Yes, the misleading slope t leads to a lower bound equal to (t/sqrt(t^2+1) -1). However, with this little correction the proof runs without problem
The best part of this video is when showing the equality of areas between the As and the Bs respectively. This is the most interesting and non intuitive part of the method in my opinion.
Several mistakes starting at around 13:00. The slope was supposed to be 1/t. You forgot the square root when solving for x, and even though you remembered it later you forgot the t when plugging into y = tx - 1. Should’ve been t/sqrt(t^2 + 1) - 1. You got lucky and your mistakes canceled out
Who would have thought that A1=B1 and A2=B2? Very interesting video!
13:05 The equation of the line should be y=x/t-1. The result that y=1/sqrt(t^2+1)-1 is correct.
👍 You are correct!
It seems that the mistake he made cancels out. ✔
This is beautiful. Keep up the good work.
Now we need a geometric argument why A1=B1 and A2=B2.

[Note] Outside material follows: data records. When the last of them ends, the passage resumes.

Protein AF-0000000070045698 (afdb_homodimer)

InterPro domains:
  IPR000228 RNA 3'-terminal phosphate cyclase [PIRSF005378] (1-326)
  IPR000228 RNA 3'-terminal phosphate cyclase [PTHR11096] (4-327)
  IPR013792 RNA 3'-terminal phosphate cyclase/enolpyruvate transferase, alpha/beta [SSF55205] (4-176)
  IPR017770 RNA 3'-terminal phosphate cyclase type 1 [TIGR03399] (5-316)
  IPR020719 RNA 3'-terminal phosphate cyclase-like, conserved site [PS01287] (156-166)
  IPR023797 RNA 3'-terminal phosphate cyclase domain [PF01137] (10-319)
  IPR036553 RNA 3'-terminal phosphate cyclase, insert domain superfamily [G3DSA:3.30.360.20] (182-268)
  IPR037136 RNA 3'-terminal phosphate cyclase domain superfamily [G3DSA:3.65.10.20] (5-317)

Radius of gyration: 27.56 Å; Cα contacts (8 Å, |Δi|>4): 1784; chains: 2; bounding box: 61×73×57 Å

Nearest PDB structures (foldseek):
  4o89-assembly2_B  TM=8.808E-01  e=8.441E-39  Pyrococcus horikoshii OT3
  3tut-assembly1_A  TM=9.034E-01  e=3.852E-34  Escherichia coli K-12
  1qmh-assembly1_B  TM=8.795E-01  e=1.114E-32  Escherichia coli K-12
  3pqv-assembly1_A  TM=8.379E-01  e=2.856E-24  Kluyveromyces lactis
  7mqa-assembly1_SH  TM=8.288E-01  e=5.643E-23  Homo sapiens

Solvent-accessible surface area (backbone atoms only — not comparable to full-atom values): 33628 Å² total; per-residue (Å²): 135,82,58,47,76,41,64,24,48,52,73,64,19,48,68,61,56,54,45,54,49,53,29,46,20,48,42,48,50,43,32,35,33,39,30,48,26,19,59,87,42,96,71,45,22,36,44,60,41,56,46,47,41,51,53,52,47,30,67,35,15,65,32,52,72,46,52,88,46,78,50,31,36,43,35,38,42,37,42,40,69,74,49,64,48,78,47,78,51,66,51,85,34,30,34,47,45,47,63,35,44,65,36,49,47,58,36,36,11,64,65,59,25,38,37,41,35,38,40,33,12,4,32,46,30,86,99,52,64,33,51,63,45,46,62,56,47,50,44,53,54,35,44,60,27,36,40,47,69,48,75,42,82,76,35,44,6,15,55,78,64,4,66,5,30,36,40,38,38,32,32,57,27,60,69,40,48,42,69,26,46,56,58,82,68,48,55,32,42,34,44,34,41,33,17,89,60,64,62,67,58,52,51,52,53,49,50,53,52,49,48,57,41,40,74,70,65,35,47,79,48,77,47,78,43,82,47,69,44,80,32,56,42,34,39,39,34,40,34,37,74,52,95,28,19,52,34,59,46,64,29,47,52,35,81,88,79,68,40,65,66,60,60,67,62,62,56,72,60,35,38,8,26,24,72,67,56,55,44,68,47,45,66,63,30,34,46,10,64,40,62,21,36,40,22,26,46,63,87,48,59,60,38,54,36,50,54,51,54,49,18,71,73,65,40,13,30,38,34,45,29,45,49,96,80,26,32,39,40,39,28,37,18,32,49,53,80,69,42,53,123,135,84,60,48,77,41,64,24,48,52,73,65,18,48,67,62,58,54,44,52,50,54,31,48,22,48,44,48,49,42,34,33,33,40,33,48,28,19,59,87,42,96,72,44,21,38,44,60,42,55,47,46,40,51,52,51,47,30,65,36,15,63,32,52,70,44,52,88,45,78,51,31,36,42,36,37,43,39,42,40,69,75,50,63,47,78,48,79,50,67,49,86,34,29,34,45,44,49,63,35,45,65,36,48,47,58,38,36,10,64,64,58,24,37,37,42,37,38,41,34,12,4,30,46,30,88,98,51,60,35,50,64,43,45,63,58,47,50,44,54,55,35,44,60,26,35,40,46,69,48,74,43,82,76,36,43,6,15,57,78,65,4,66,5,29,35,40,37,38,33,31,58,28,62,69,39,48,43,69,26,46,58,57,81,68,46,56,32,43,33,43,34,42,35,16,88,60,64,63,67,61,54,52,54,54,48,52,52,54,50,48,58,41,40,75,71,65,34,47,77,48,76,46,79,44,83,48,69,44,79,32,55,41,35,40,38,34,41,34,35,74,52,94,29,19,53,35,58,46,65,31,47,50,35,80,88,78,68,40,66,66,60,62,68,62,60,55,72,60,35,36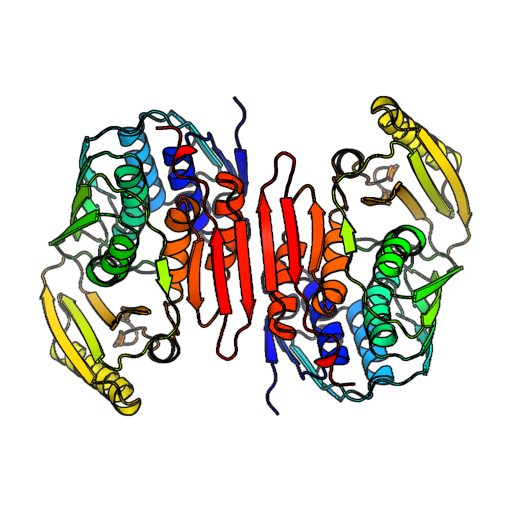,7,26,25,72,67,54,55,44,66,46,44,66,63,30,36,46,10,64,40,61,23,35,38,21,28,46,64,87,46,59,61,40,55,36,49,53,50,54,49,19,70,71,63,39,13,32,37,33,44,28,45,49,97,79,28,32,39,41,38,27,38,18,31,48,52,80,71,40,55,124

Sequence (682 aa):
MDFLKINGDYGEGGGQIIRSAITLSCITKQPIHLENIRKNRKIPGLRPQHLTAINILQKISNAKVIGAEIGSTELKFIPNNIESLQLIEDVGTAGSISLIAQVLIPVVSISQKKLNLRIKGGTDVPWSPTFDYTQHVLREAYSRMGIKFSIELTKRGYYPKGGGEISLQVYPSHLKSTSLTKRKTNYVKLISTFSKISEERIRNQIKEIKRELTDKNFLVEEEIKNQDAVDSGASLLIYSIDENSIIGVDALFDKKTQRFDIDVDKFTNSLAVDDNLADMLVVPASLGNEKTRFQVKEITKHLETNLFVTSKITGCKYGIGKIKEGFEVIIEGISDSSIKQMDFLKINGDYGEGGGQIIRSAITLSCITKQPIHLENIRKNRKIPGLRPQHLTAINILQKISNAKVIGAEIGSTELKFIPNNIESLQLIEDVGTAGSISLIAQVLIPVVSISQKKLNLRIKGGTDVPWSPTFDYTQHVLREAYSRMGIKFSIELTKRGYYPKGGGEISLQVYPSHLKSTSLTKRKTNYVKLISTFSKISEERIRNQIKEIKRELTDKNFLVEEEIKNQDAVDSGASLLIYSIDENSIIGVDALFDKKTQRFDIDVDKFTNSLAVDDNLADMLVVPASLGNEKTRFQVKEITKHLETNLFVTSKITGCKYGIGKIKEGFEVIIEGISDSSIKQ

pLDDT: mean 93.99, std 7.99, range [39.12, 98.81]

Secondary structure (DSSP, 8-state):
--PEEEETTSTT-SHHHHHHHHHHHHHHT--EEEESTTTTSSS-S--HHHHHHHHHHHHHHT-EEE--STT-S-EEEE------EEEEEE-SSS-BHHHHHHHHHHHHHHTT--EEEEEEEBSB-TTS--HHIIIIIIHHHHHHTT-EEEEEEEEB-BTTTB-EEEEEEEE-------EE------EEEEEEEEESS-HHHHHHHHHHHHHHHHHTT-EEEEEEEE--BSS-EEEEEEEEE-SS-EEEEEEEEETTTTEE---HHHHHT--SB-HHHHHHTHHHHHT-SSEEEEEES---HHHHHHHHHHHHHH--EEEEEEETTEEEEEEE---GGGS--/--PEEEETTSTT-SHHHHHHHHHHHHHHT--EEEESTTTTSSS-S--HHHHHHHHHHHHHHT-EEE--STT-S-EEEE------EEEEEE-SSS-BHHHHHHHHHHHHHHTT--EEEEEEEBSB-TTS--HHIIIIIIHHHHHHTT--EEEEEEEB-BTTTB-EEEEEEE--------EE------EEEEEEEEESS-HHHHHHHHHHHHHHHHHTT-EEEEEEEE--BSS-EEEEEEEEE-SS-EEEEEEEEETTTTEE---HHHHHT--SB-HHHHHHTHHHHHT-SSEEEEEES---HHHHHHHHHHHHHH--EEEEEEETTEEEEEEE---GGGS--

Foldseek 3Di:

9:31 Not a good place to stop
20:03
This was great fun.
Thank you, professor.
Cool video! I like when you put together geometry and calculus
When introducing the substitution u=sqrt(2y)-1 I think if you broke up the integrand into sqrt(1-2y) / sqrt(2y) then the substitution may seem a bit more motivated since dy/sqrt(2y) is the differential of sqrt(2y).
Yet another great video, but I have a feeling that it got unnecessarily rushed from minute 15 or so… we’ll be around if it takes an extra minute or two, Mr. Penn! 😃👍
oi
That’s the bigger picture of FTC1,2! Anti derivatives are like cumulative area functions, since they’re of that form up to a constant
Nice explanation!
and 1/(1+x2)=(i/2(x+i))-(i/2(x-i)),so tanx=(i/2)ln((x+i)/(x-i))+C.You can find the value of C by taking the derivative of sine x or cosine x.This is how most civilizations in the universe connect the real and complex domains:)
Wow. Really nice approach.
well done - i liked the visual representation of what was going on -
This integral proof is so complicated that I just don't see it as having merit. The standard trigonometric substitution is so simple.
13:47 Mistake here. Should be x=1/√(t²+1)
Wow increible
Never explained the reasoning behind the 1/2 factor in the initial function, very strange.
I think it just happens to make Area(A1) = Area(B1) and Area(A2) = Area(B2) instead of having a factor of 2.
Any hyperbolic equivalent?
good job 🙂
most enjoyable derivation!
only thing i didn't quite understand is why you you were using the function (1/2) * 1/(x^2+1). Why the 1/2?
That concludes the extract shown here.